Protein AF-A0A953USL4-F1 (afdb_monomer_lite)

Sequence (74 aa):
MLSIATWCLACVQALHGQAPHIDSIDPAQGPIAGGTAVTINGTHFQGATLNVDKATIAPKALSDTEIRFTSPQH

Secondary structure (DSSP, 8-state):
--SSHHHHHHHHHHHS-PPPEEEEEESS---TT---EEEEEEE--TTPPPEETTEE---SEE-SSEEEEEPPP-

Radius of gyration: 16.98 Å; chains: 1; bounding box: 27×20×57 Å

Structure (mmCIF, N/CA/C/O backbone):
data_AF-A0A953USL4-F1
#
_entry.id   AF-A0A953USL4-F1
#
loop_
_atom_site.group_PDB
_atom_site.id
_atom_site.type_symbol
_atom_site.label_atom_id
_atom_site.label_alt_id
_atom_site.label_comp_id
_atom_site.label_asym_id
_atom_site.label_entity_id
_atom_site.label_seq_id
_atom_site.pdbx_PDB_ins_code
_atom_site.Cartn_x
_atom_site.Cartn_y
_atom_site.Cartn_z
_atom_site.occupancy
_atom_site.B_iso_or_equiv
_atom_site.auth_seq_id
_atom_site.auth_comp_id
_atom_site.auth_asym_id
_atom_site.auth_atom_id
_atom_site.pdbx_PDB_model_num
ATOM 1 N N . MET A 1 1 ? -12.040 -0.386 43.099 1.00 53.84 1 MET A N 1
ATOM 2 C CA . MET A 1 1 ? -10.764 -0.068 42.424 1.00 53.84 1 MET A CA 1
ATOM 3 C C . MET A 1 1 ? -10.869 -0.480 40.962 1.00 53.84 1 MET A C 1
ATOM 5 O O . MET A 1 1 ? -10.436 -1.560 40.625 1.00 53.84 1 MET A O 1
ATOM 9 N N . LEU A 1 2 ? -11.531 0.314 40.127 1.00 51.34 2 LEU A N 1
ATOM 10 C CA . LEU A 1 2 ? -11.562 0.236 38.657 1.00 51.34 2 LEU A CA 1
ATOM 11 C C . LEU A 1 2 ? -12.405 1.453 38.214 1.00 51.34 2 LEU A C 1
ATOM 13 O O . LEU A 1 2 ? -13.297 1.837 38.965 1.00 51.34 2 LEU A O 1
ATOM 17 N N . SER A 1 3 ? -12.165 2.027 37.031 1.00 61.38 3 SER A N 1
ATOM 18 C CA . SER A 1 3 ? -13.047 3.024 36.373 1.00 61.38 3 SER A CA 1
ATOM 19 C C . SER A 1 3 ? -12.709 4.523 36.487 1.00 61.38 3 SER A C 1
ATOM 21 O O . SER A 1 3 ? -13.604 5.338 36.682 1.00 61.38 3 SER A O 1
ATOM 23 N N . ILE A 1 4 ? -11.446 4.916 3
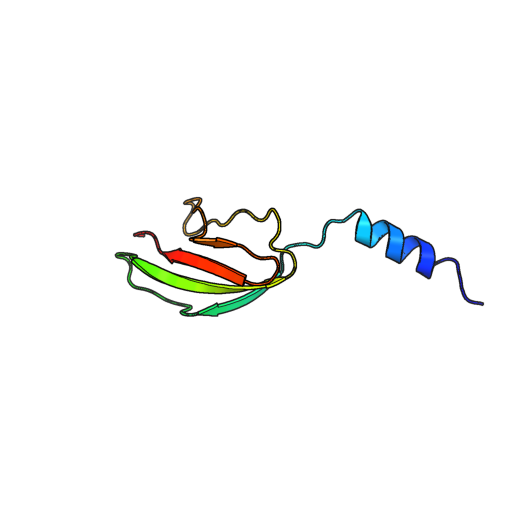6.270 1.00 55.97 4 ILE A N 1
ATOM 24 C CA . ILE A 1 4 ? -11.139 6.281 35.767 1.00 55.97 4 ILE A CA 1
ATOM 25 C C . ILE A 1 4 ? -10.081 6.234 34.645 1.00 55.97 4 ILE A C 1
ATOM 27 O O . ILE A 1 4 ? -10.222 6.914 33.633 1.00 55.97 4 ILE A O 1
ATOM 31 N N . ALA A 1 5 ? -9.076 5.352 34.742 1.00 52.19 5 ALA A N 1
ATOM 32 C CA . ALA A 1 5 ? -8.025 5.230 33.720 1.00 52.19 5 ALA A CA 1
ATOM 33 C C . ALA A 1 5 ? -8.530 4.714 32.352 1.00 52.19 5 ALA A C 1
ATOM 35 O O . ALA A 1 5 ? -8.031 5.136 31.312 1.00 52.19 5 ALA A O 1
ATOM 36 N N . THR A 1 6 ? -9.553 3.853 32.329 1.00 55.34 6 THR A N 1
ATOM 37 C CA . THR A 1 6 ? -10.094 3.268 31.084 1.00 55.34 6 THR A CA 1
ATOM 38 C C . THR A 1 6 ? -10.927 4.263 30.266 1.00 55.34 6 THR A C 1
ATOM 40 O O . THR A 1 6 ? -10.991 4.149 29.047 1.00 55.34 6 THR A O 1
ATOM 43 N N . TRP A 1 7 ? -11.531 5.271 30.904 1.00 48.94 7 TRP A N 1
ATOM 44 C CA . TRP A 1 7 ? -12.348 6.280 30.213 1.00 48.94 7 TRP A CA 1
ATOM 45 C C . TRP A 1 7 ? -11.503 7.389 29.570 1.00 48.94 7 TRP A C 1
ATOM 47 O O . TRP A 1 7 ? -11.888 7.928 28.536 1.00 48.94 7 TRP A O 1
ATOM 57 N N . CYS A 1 8 ? -10.319 7.683 30.120 1.00 53.19 8 CYS A N 1
ATOM 58 C CA . CYS A 1 8 ? -9.374 8.610 29.493 1.00 53.19 8 CYS A CA 1
ATOM 59 C C . CYS A 1 8 ? -8.691 7.975 28.268 1.00 53.19 8 CYS A C 1
ATOM 61 O O . CYS A 1 8 ? -8.541 8.626 27.239 1.00 53.19 8 CYS A O 1
ATOM 63 N N . LEU A 1 9 ? -8.342 6.683 28.334 1.00 56.84 9 LEU A N 1
ATOM 64 C CA . LEU A 1 9 ? -7.609 6.029 27.246 1.00 56.84 9 LEU A CA 1
ATOM 65 C C . LEU A 1 9 ? -8.469 5.822 25.986 1.00 56.84 9 LEU A C 1
ATOM 67 O O . LEU A 1 9 ? -8.011 6.127 24.891 1.00 56.84 9 LEU A O 1
ATOM 71 N N . ALA A 1 10 ? -9.736 5.419 26.130 1.00 53.16 10 ALA A N 1
ATOM 72 C CA . ALA A 1 10 ? -10.642 5.260 24.988 1.00 53.16 10 ALA A CA 1
ATOM 73 C C . ALA A 1 10 ? -10.973 6.597 24.287 1.00 53.16 10 ALA A C 1
ATOM 75 O O . ALA A 1 10 ? -11.087 6.641 23.065 1.00 53.16 10 ALA A O 1
ATOM 76 N N . CYS A 1 11 ? -11.083 7.698 25.043 1.00 49.72 11 CYS A N 1
ATOM 77 C CA . CYS A 1 11 ? -11.327 9.031 24.483 1.00 49.72 11 CYS A CA 1
ATOM 78 C C . CYS A 1 11 ? -10.077 9.602 23.783 1.00 49.72 11 CYS A C 1
ATOM 80 O O . CYS A 1 11 ? -10.177 10.161 22.694 1.00 49.72 11 CYS A O 1
ATOM 82 N N . VAL A 1 12 ? -8.880 9.410 24.355 1.00 52.28 12 VAL A N 1
ATOM 83 C CA . VAL A 1 12 ? -7.620 9.907 23.766 1.00 52.28 12 VAL A CA 1
ATOM 84 C C . VAL A 1 12 ? -7.208 9.111 22.519 1.00 52.28 12 VAL A C 1
ATOM 86 O O . VAL A 1 12 ? -6.704 9.700 21.567 1.00 52.28 12 VAL A O 1
ATOM 89 N N . GLN A 1 13 ? -7.477 7.801 22.461 1.00 52.91 13 GLN A N 1
ATOM 90 C CA . GLN A 1 13 ? -7.243 6.992 21.254 1.00 52.91 13 GLN A CA 1
ATOM 91 C C . GLN A 1 13 ? -8.156 7.375 20.082 1.00 52.91 13 GLN A C 1
ATOM 93 O O . GLN A 1 13 ? -7.768 7.199 18.936 1.00 52.91 13 GLN A O 1
ATOM 98 N N . ALA A 1 14 ? -9.348 7.912 20.352 1.00 53.28 14 ALA A N 1
ATOM 99 C CA . ALA A 1 14 ? -10.238 8.429 19.314 1.00 53.28 14 ALA A CA 1
ATOM 100 C C . ALA A 1 14 ? -9.812 9.822 18.798 1.00 53.28 14 ALA A C 1
ATOM 102 O O . ALA A 1 14 ? -10.197 10.212 17.699 1.00 53.28 14 ALA A O 1
ATOM 103 N N . LEU A 1 15 ? -9.017 10.571 19.576 1.00 53.41 15 LEU A N 1
ATOM 104 C CA . LEU A 1 15 ? -8.476 11.889 19.207 1.00 53.41 15 LEU A CA 1
ATOM 105 C C . LEU A 1 15 ? -7.138 11.787 18.459 1.00 53.41 15 LEU A C 1
ATOM 107 O O . LEU A 1 15 ? -6.843 12.610 17.594 1.00 53.41 15 LEU A O 1
ATOM 111 N N . HIS A 1 16 ? -6.333 10.771 18.765 1.00 53.66 16 HIS A N 1
ATOM 112 C CA . HIS A 1 16 ? -5.195 10.366 17.947 1.00 53.66 16 HIS A CA 1
ATOM 113 C C . HIS A 1 16 ? -5.697 9.416 16.865 1.00 53.66 16 HIS A C 1
ATOM 115 O O . HIS A 1 16 ? -5.685 8.204 17.066 1.00 53.66 16 HIS A O 1
ATOM 121 N N . GLY A 1 17 ? -6.154 9.973 15.736 1.00 63.47 17 GLY A N 1
ATOM 122 C CA . GLY A 1 17 ? -6.475 9.189 14.541 1.00 63.47 17 GLY A CA 1
ATOM 123 C C . GLY A 1 17 ? -5.421 8.1
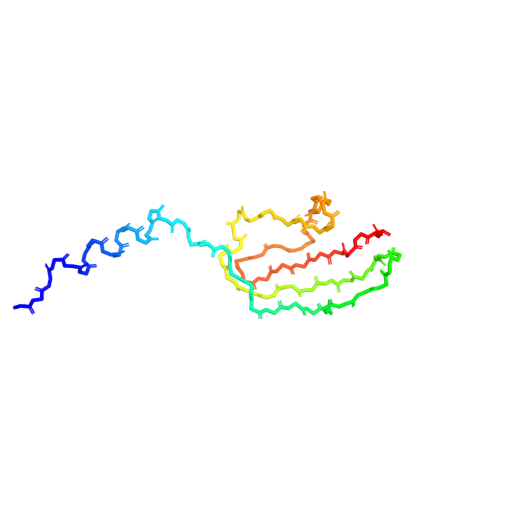03 14.354 1.00 63.47 17 GLY A C 1
ATOM 124 O O . GLY A 1 17 ? -4.222 8.395 14.402 1.00 63.47 17 GLY A O 1
ATOM 125 N N . GLN A 1 18 ? -5.868 6.848 14.302 1.00 72.75 18 GLN A N 1
ATOM 126 C CA . GLN A 1 18 ? -4.955 5.718 14.341 1.00 72.75 18 GLN A CA 1
ATOM 127 C C . GLN A 1 18 ? -3.917 5.872 13.231 1.00 72.75 18 GLN A C 1
ATOM 129 O O . GLN A 1 18 ? -4.255 6.118 12.074 1.00 72.75 18 GLN A O 1
ATOM 134 N N . ALA A 1 19 ? -2.641 5.804 13.614 1.00 80.31 19 ALA A N 1
ATOM 135 C CA . ALA A 1 19 ? -1.564 5.950 12.655 1.00 80.31 19 ALA A CA 1
ATOM 136 C C . ALA A 1 19 ? -1.655 4.811 11.624 1.00 80.31 19 ALA A C 1
ATOM 138 O O . ALA A 1 19 ? -1.883 3.663 12.024 1.00 80.31 19 ALA A O 1
ATOM 139 N N . PRO A 1 20 ? -1.456 5.101 10.327 1.00 85.75 20 PRO A N 1
ATOM 140 C CA . PRO A 1 20 ? -1.434 4.067 9.306 1.00 85.75 20 PRO A CA 1
ATOM 141 C C . PRO A 1 20 ? -0.341 3.048 9.633 1.00 85.75 20 PRO A C 1
ATOM 143 O O . PRO A 1 20 ? 0.818 3.413 9.852 1.00 85.75 20 PRO A O 1
ATOM 146 N N . HIS A 1 21 ? -0.711 1.771 9.672 1.00 87.62 21 HIS A N 1
ATOM 147 C CA . HIS A 1 21 ? 0.204 0.669 9.951 1.00 87.62 21 HIS A CA 1
ATOM 148 C C 
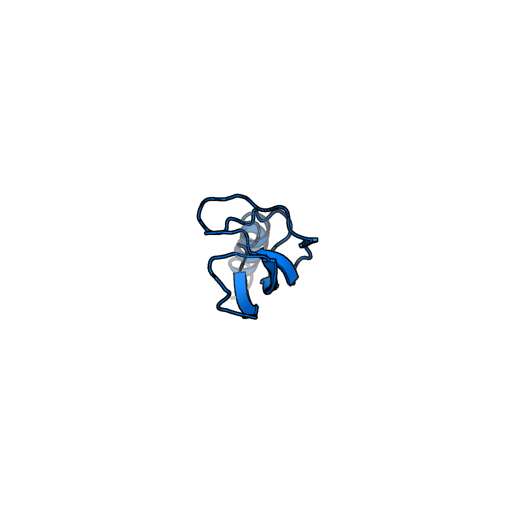. HIS A 1 21 ? 0.288 -0.252 8.741 1.00 87.62 21 HIS A C 1
ATOM 150 O O . HIS A 1 21 ? -0.739 -0.610 8.178 1.00 87.62 21 HIS A O 1
ATOM 156 N N . ILE A 1 22 ? 1.504 -0.622 8.341 1.00 91.00 22 ILE A N 1
ATOM 157 C CA . ILE A 1 22 ? 1.756 -1.528 7.217 1.00 91.00 22 ILE A CA 1
ATOM 158 C C . ILE A 1 22 ? 2.162 -2.888 7.780 1.00 91.00 22 ILE A C 1
ATOM 160 O O . ILE A 1 22 ? 3.180 -2.980 8.462 1.00 91.00 22 ILE A O 1
ATOM 164 N N . ASP A 1 23 ? 1.405 -3.926 7.434 1.00 91.88 23 ASP A N 1
ATOM 165 C CA . ASP A 1 23 ? 1.685 -5.309 7.826 1.00 91.88 23 ASP A CA 1
ATOM 166 C C . ASP A 1 23 ? 2.554 -6.024 6.785 1.00 91.88 23 ASP A C 1
ATOM 168 O O . ASP A 1 23 ? 3.479 -6.762 7.122 1.00 91.88 23 ASP A O 1
ATOM 172 N N . SER A 1 24 ? 2.253 -5.834 5.494 1.00 92.19 24 SER A N 1
ATOM 173 C CA . SER A 1 24 ? 2.971 -6.502 4.401 1.00 92.19 24 SER A CA 1
ATOM 174 C C . SER A 1 24 ? 2.906 -5.730 3.087 1.00 92.19 24 SER A C 1
ATOM 176 O O . SER A 1 24 ? 1.983 -4.952 2.849 1.00 92.19 24 SER A O 1
ATOM 178 N N . ILE A 1 25 ? 3.901 -5.965 2.229 1.00 90.94 25 ILE A N 1
ATOM 179 C CA . ILE A 1 25 ? 4.013 -5.394 0.883 1.00 90.94 25 ILE A CA 1
ATOM 180 C C . ILE A 1 25 ? 4.356 -6.532 -0.080 1.00 90.94 25 ILE A C 1
ATOM 182 O O . ILE A 1 25 ? 5.336 -7.244 0.144 1.00 90.94 25 ILE A O 1
ATOM 186 N N . ASP A 1 26 ? 3.580 -6.684 -1.151 1.00 88.88 26 ASP A N 1
ATOM 187 C CA . ASP A 1 26 ? 3.785 -7.708 -2.176 1.00 88.88 26 ASP A CA 1
ATOM 188 C C . ASP A 1 26 ? 3.512 -7.171 -3.598 1.00 88.88 26 ASP A C 1
ATOM 190 O O . ASP A 1 26 ? 2.436 -6.616 -3.848 1.00 88.88 26 ASP A O 1
ATOM 194 N N . PRO A 1 27 ? 4.449 -7.329 -4.550 1.00 87.88 27 PRO A N 1
ATOM 195 C CA . PRO A 1 27 ? 5.832 -7.756 -4.351 1.00 87.88 27 PRO A CA 1
ATOM 196 C C . PRO A 1 27 ? 6.654 -6.677 -3.634 1.00 87.88 27 PRO A C 1
ATOM 198 O O . PRO A 1 27 ? 6.537 -5.486 -3.918 1.00 87.88 27 PRO A O 1
ATOM 201 N N . ALA A 1 28 ? 7.533 -7.100 -2.722 1.00 79.62 28 ALA A N 1
ATOM 202 C CA . ALA A 1 28 ? 8.405 -6.190 -1.974 1.00 79.62 28 ALA A CA 1
ATOM 203 C C . ALA A 1 28 ? 9.491 -5.530 -2.843 1.00 79.62 28 ALA A C 1
ATOM 205 O O . ALA A 1 28 ? 10.131 -4.577 -2.404 1.00 79.62 28 ALA A O 1
ATOM 206 N N . GLN A 1 29 ? 9.737 -6.052 -4.048 1.00 77.06 29 GLN A N 1
ATOM 207 C CA . GLN A 1 29 ? 10.748 -5.576 -4.991 1.00 77.06 29 GLN A CA 1
ATOM 208 C C . GLN A 1 29 ? 10.179 -5.605 -6.412 1.00 77.06 29 GLN A C 1
ATOM 210 O O . GLN A 1 29 ? 9.430 -6.512 -6.773 1.00 77.06 29 GLN A O 1
ATOM 215 N N . GLY A 1 30 ? 10.568 -4.630 -7.228 1.00 76.81 30 GLY A N 1
ATOM 216 C CA . GLY A 1 30 ? 10.175 -4.528 -8.628 1.00 76.81 30 GLY A CA 1
ATOM 217 C C . GLY A 1 30 ? 11.312 -3.969 -9.485 1.00 76.81 30 GLY A C 1
ATOM 218 O O . GLY A 1 30 ? 12.315 -3.495 -8.951 1.00 76.81 30 GLY A O 1
ATOM 219 N N . PRO A 1 31 ? 11.190 -4.037 -10.818 1.00 78.62 31 PRO A N 1
ATOM 220 C CA . PRO A 1 31 ? 12.181 -3.487 -11.731 1.00 78.62 31 PRO A CA 1
ATOM 221 C C . PRO A 1 31 ? 12.262 -1.957 -11.618 1.00 78.62 31 PRO A C 1
ATOM 223 O O . PRO A 1 31 ? 11.249 -1.291 -11.412 1.00 78.62 31 PRO A O 1
ATOM 226 N N . ILE A 1 32 ? 13.463 -1.407 -11.843 1.00 79.56 32 ILE A N 1
ATOM 227 C CA . ILE A 1 32 ? 13.745 0.045 -11.835 1.00 79.56 32 ILE A CA 1
ATOM 228 C C . ILE A 1 32 ? 12.858 0.793 -12.843 1.00 79.56 32 ILE A C 1
ATOM 230 O O . ILE A 1 32 ? 12.436 1.914 -12.598 1.00 79.56 32 ILE A O 1
ATOM 234 N N . ALA A 1 33 ? 12.502 0.142 -13.955 1.00 79.88 33 ALA A N 1
ATOM 235 C CA . ALA A 1 33 ? 11.599 0.700 -14.960 1.00 79.88 33 ALA A CA 1
ATOM 236 C C . ALA A 1 33 ? 10.162 0.957 -14.447 1.00 79.88 33 ALA A C 1
ATOM 238 O O . ALA A 1 33 ? 9.373 1.589 -15.146 1.00 79.88 33 ALA A O 1
ATOM 239 N N . GLY A 1 34 ? 9.803 0.480 -13.250 1.00 83.62 34 GLY A N 1
ATOM 240 C CA . GLY A 1 34 ? 8.455 0.605 -12.707 1.00 83.62 34 GLY A CA 1
ATOM 241 C C . GLY A 1 34 ? 7.436 -0.284 -13.423 1.00 83.62 34 GLY A C 1
ATOM 242 O O . GLY A 1 34 ? 7.774 -1.262 -14.089 1.00 83.62 34 GLY A O 1
ATOM 243 N N . GLY A 1 35 ? 6.153 0.036 -13.256 1.00 85.25 35 GLY A N 1
ATOM 244 C CA . GLY A 1 35 ? 5.044 -0.639 -13.936 1.00 85.25 35 GLY A CA 1
ATOM 245 C C . GLY A 1 35 ? 4.525 -1.898 -13.238 1.00 85.25 35 GLY A C 1
ATOM 246 O O . GLY A 1 35 ? 3.603 -2.537 -13.741 1.00 85.25 35 GLY A O 1
ATOM 247 N N . THR A 1 36 ? 5.061 -2.249 -12.068 1.00 87.81 36 THR A N 1
ATOM 248 C CA . THR A 1 36 ? 4.610 -3.426 -11.311 1.00 87.81 36 THR A CA 1
ATOM 249 C C . THR A 1 36 ? 3.454 -3.054 -10.392 1.00 87.81 36 THR A C 1
ATOM 251 O O . THR A 1 36 ? 3.501 -2.031 -9.709 1.00 87.81 36 THR A O 1
ATOM 254 N N . ALA A 1 37 ? 2.396 -3.866 -10.381 1.00 89.56 37 ALA A N 1
ATOM 255 C CA . ALA A 1 37 ? 1.306 -3.712 -9.425 1.00 89.56 37 ALA A CA 1
ATOM 256 C C . ALA A 1 37 ? 1.777 -4.176 -8.042 1.00 89.56 37 ALA A C 1
ATOM 258 O O . ALA A 1 37 ? 2.171 -5.328 -7.891 1.00 89.56 37 ALA A O 1
ATOM 259 N N . VAL A 1 38 ? 1.731 -3.277 -7.061 1.00 90.62 38 VAL A N 1
ATOM 260 C CA . VAL A 1 38 ? 2.116 -3.545 -5.674 1.00 90.62 38 VAL A CA 1
ATOM 261 C C . VAL A 1 38 ? 0.884 -3.432 -4.788 1.00 90.62 38 VAL A C 1
ATOM 263 O O . VAL A 1 38 ? 0.106 -2.481 -4.909 1.00 90.62 38 VAL A O 1
ATOM 266 N N . THR A 1 39 ? 0.720 -4.414 -3.908 1.00 92.38 39 THR A N 1
ATOM 267 C CA . THR A 1 39 ? -0.311 -4.468 -2.873 1.00 92.38 39 THR A CA 1
ATOM 268 C C . THR A 1 39 ? 0.347 -4.287 -1.511 1.00 92.38 39 THR A C 1
ATOM 270 O O . THR A 1 39 ? 1.319 -4.962 -1.188 1.00 92.38 39 THR A O 1
ATOM 273 N N . ILE A 1 40 ? -0.186 -3.372 -0.712 1.00 91.81 40 ILE A N 1
ATOM 274 C CA . ILE A 1 40 ? 0.191 -3.147 0.680 1.00 91.81 40 ILE A CA 1
ATOM 275 C C . ILE A 1 40 ? -1.014 -3.517 1.534 1.00 91.81 40 ILE A C 1
ATOM 277 O O . ILE A 1 40 ? -2.089 -2.956 1.334 1.00 91.81 40 ILE A O 1
ATOM 281 N N . ASN A 1 41 ? -0.831 -4.418 2.493 1.00 92.81 41 ASN A N 1
ATOM 282 C CA . ASN A 1 41 ? -1.843 -4.724 3.501 1.00 92.81 41 ASN A CA 1
ATOM 283 C C . ASN A 1 41 ? -1.477 -4.052 4.823 1.00 92.81 41 ASN A C 1
ATOM 285 O O . ASN A 1 41 ? -0.294 -3.944 5.163 1.00 92.81 41 ASN A O 1
ATOM 289 N N . GLY A 1 42 ? -2.486 -3.613 5.564 1.00 91.12 42 GLY A N 1
ATOM 290 C CA . GLY A 1 42 ? -2.295 -2.904 6.820 1.00 91.12 42 GLY A CA 1
ATOM 291 C C . GLY A 1 42 ? -3.602 -2.465 7.462 1.00 91.12 42 GLY A C 1
ATOM 292 O O . GLY A 1 42 ? -4.628 -3.120 7.294 1.00 91.12 42 GLY A O 1
ATOM 293 N N . THR A 1 43 ? -3.567 -1.358 8.201 1.00 90.50 43 THR A N 1
ATOM 294 C CA . THR A 1 43 ? -4.737 -0.766 8.871 1.00 90.50 43 THR A CA 1
ATOM 295 C C . THR A 1 43 ? -4.641 0.756 8.919 1.00 90.50 43 THR A C 1
ATOM 297 O O . THR A 1 43 ? -3.542 1.321 8.885 1.00 90.50 43 THR A O 1
ATOM 300 N N . HIS A 1 44 ? -5.793 1.419 9.054 1.00 87.88 44 HIS A N 1
ATOM 301 C CA . HIS A 1 44 ? -5.900 2.871 9.216 1.00 87.88 44 HIS A CA 1
ATOM 302 C C . HIS A 1 44 ? -5.321 3.668 8.038 1.00 87.88 44 HIS A C 1
ATOM 304 O O . HIS A 1 44 ? -4.732 4.736 8.202 1.00 87.88 44 HIS A O 1
ATOM 310 N N . PHE A 1 45 ? -5.481 3.152 6.820 1.00 87.94 45 PHE A N 1
ATOM 311 C CA . PHE A 1 45 ? -5.038 3.835 5.603 1.00 87.94 45 PHE A CA 1
ATOM 312 C C . PHE A 1 45 ? -6.013 4.911 5.104 1.00 87.94 45 PHE A C 1
ATOM 314 O O . PHE A 1 45 ? -5.703 5.631 4.151 1.00 87.94 45 PHE A O 1
ATOM 321 N N . GLN A 1 46 ? -7.175 5.070 5.743 1.00 83.00 46 GLN A N 1
ATOM 322 C CA . GLN A 1 46 ? -8.126 6.126 5.397 1.00 83.00 46 GLN A CA 1
ATOM 323 C C . GLN A 1 46 ? -7.518 7.512 5.658 1.00 83.00 46 GLN A C 1
ATOM 325 O O . GLN A 1 46 ? -7.292 7.908 6.797 1.00 83.00 46 GLN A O 1
ATOM 330 N N . GLY A 1 47 ? -7.247 8.256 4.581 1.00 79.00 47 GLY A N 1
ATOM 331 C CA . GLY A 1 47 ? -6.580 9.563 4.641 1.00 79.00 47 GLY A CA 1
ATOM 332 C C . GLY A 1 47 ? -5.047 9.510 4.601 1.00 79.00 47 GLY A C 1
ATOM 333 O O . GLY A 1 47 ? -4.406 10.547 4.763 1.00 79.00 47 GLY A O 1
ATOM 334 N N . ALA A 1 48 ? -4.448 8.338 4.368 1.00 83.75 48 ALA A N 1
ATOM 335 C CA . ALA A 1 48 ? -3.006 8.205 4.189 1.00 83.75 48 ALA A CA 1
ATOM 336 C C . ALA A 1 48 ? -2.546 8.696 2.802 1.00 83.75 48 ALA A C 1
ATOM 338 O O . ALA A 1 48 ? -3.224 8.501 1.792 1.00 83.75 48 ALA A O 1
ATOM 339 N N . THR A 1 49 ? -1.346 9.280 2.745 1.00 86.50 49 THR A N 1
ATOM 340 C CA . THR A 1 49 ? -0.682 9.659 1.490 1.00 86.50 49 THR A CA 1
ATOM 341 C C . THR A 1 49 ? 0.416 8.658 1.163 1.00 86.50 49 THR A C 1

********************

_WHAT TO DO_. In the listing above, start at the line with "ATOM 178 N N", go on through the line with "ATOM 190 O O", and copy each of those lines exactly; leave out all the rest.

_ANSWER TO THIS EXERCISE_.
ATOM 178 N N . ILE A 1 25 ? 3.901 -5.965 2.229 1.00 90.94 25 ILE A N 1
ATOM 179 C CA . ILE A 1 25 ? 4.013 -5.394 0.883 1.00 90.94 25 ILE A CA 1
ATOM 180 C C . ILE A 1 25 ? 4.356 -6.532 -0.080 1.00 90.94 25 ILE A C 1
ATOM 182 O O . ILE A 1 25 ? 5.336 -7.244 0.144 1.00 90.94 25 ILE A O 1
ATOM 186 N N . ASP A 1 26 ? 3.580 -6.684 -1.151 1.00 88.88 26 ASP A N 1
ATOM 187 C CA . ASP A 1 26 ? 3.785 -7.708 -2.176 1.00 88.88 26 ASP A CA 1
ATOM 188 C C . ASP A 1 26 ? 3.512 -7.171 -3.598 1.00 88.88 26 ASP A C 1
ATOM 190 O O . ASP A 1 26 ? 2.436 -6.616 -3.848 1.00 88.88 26 ASP A O 1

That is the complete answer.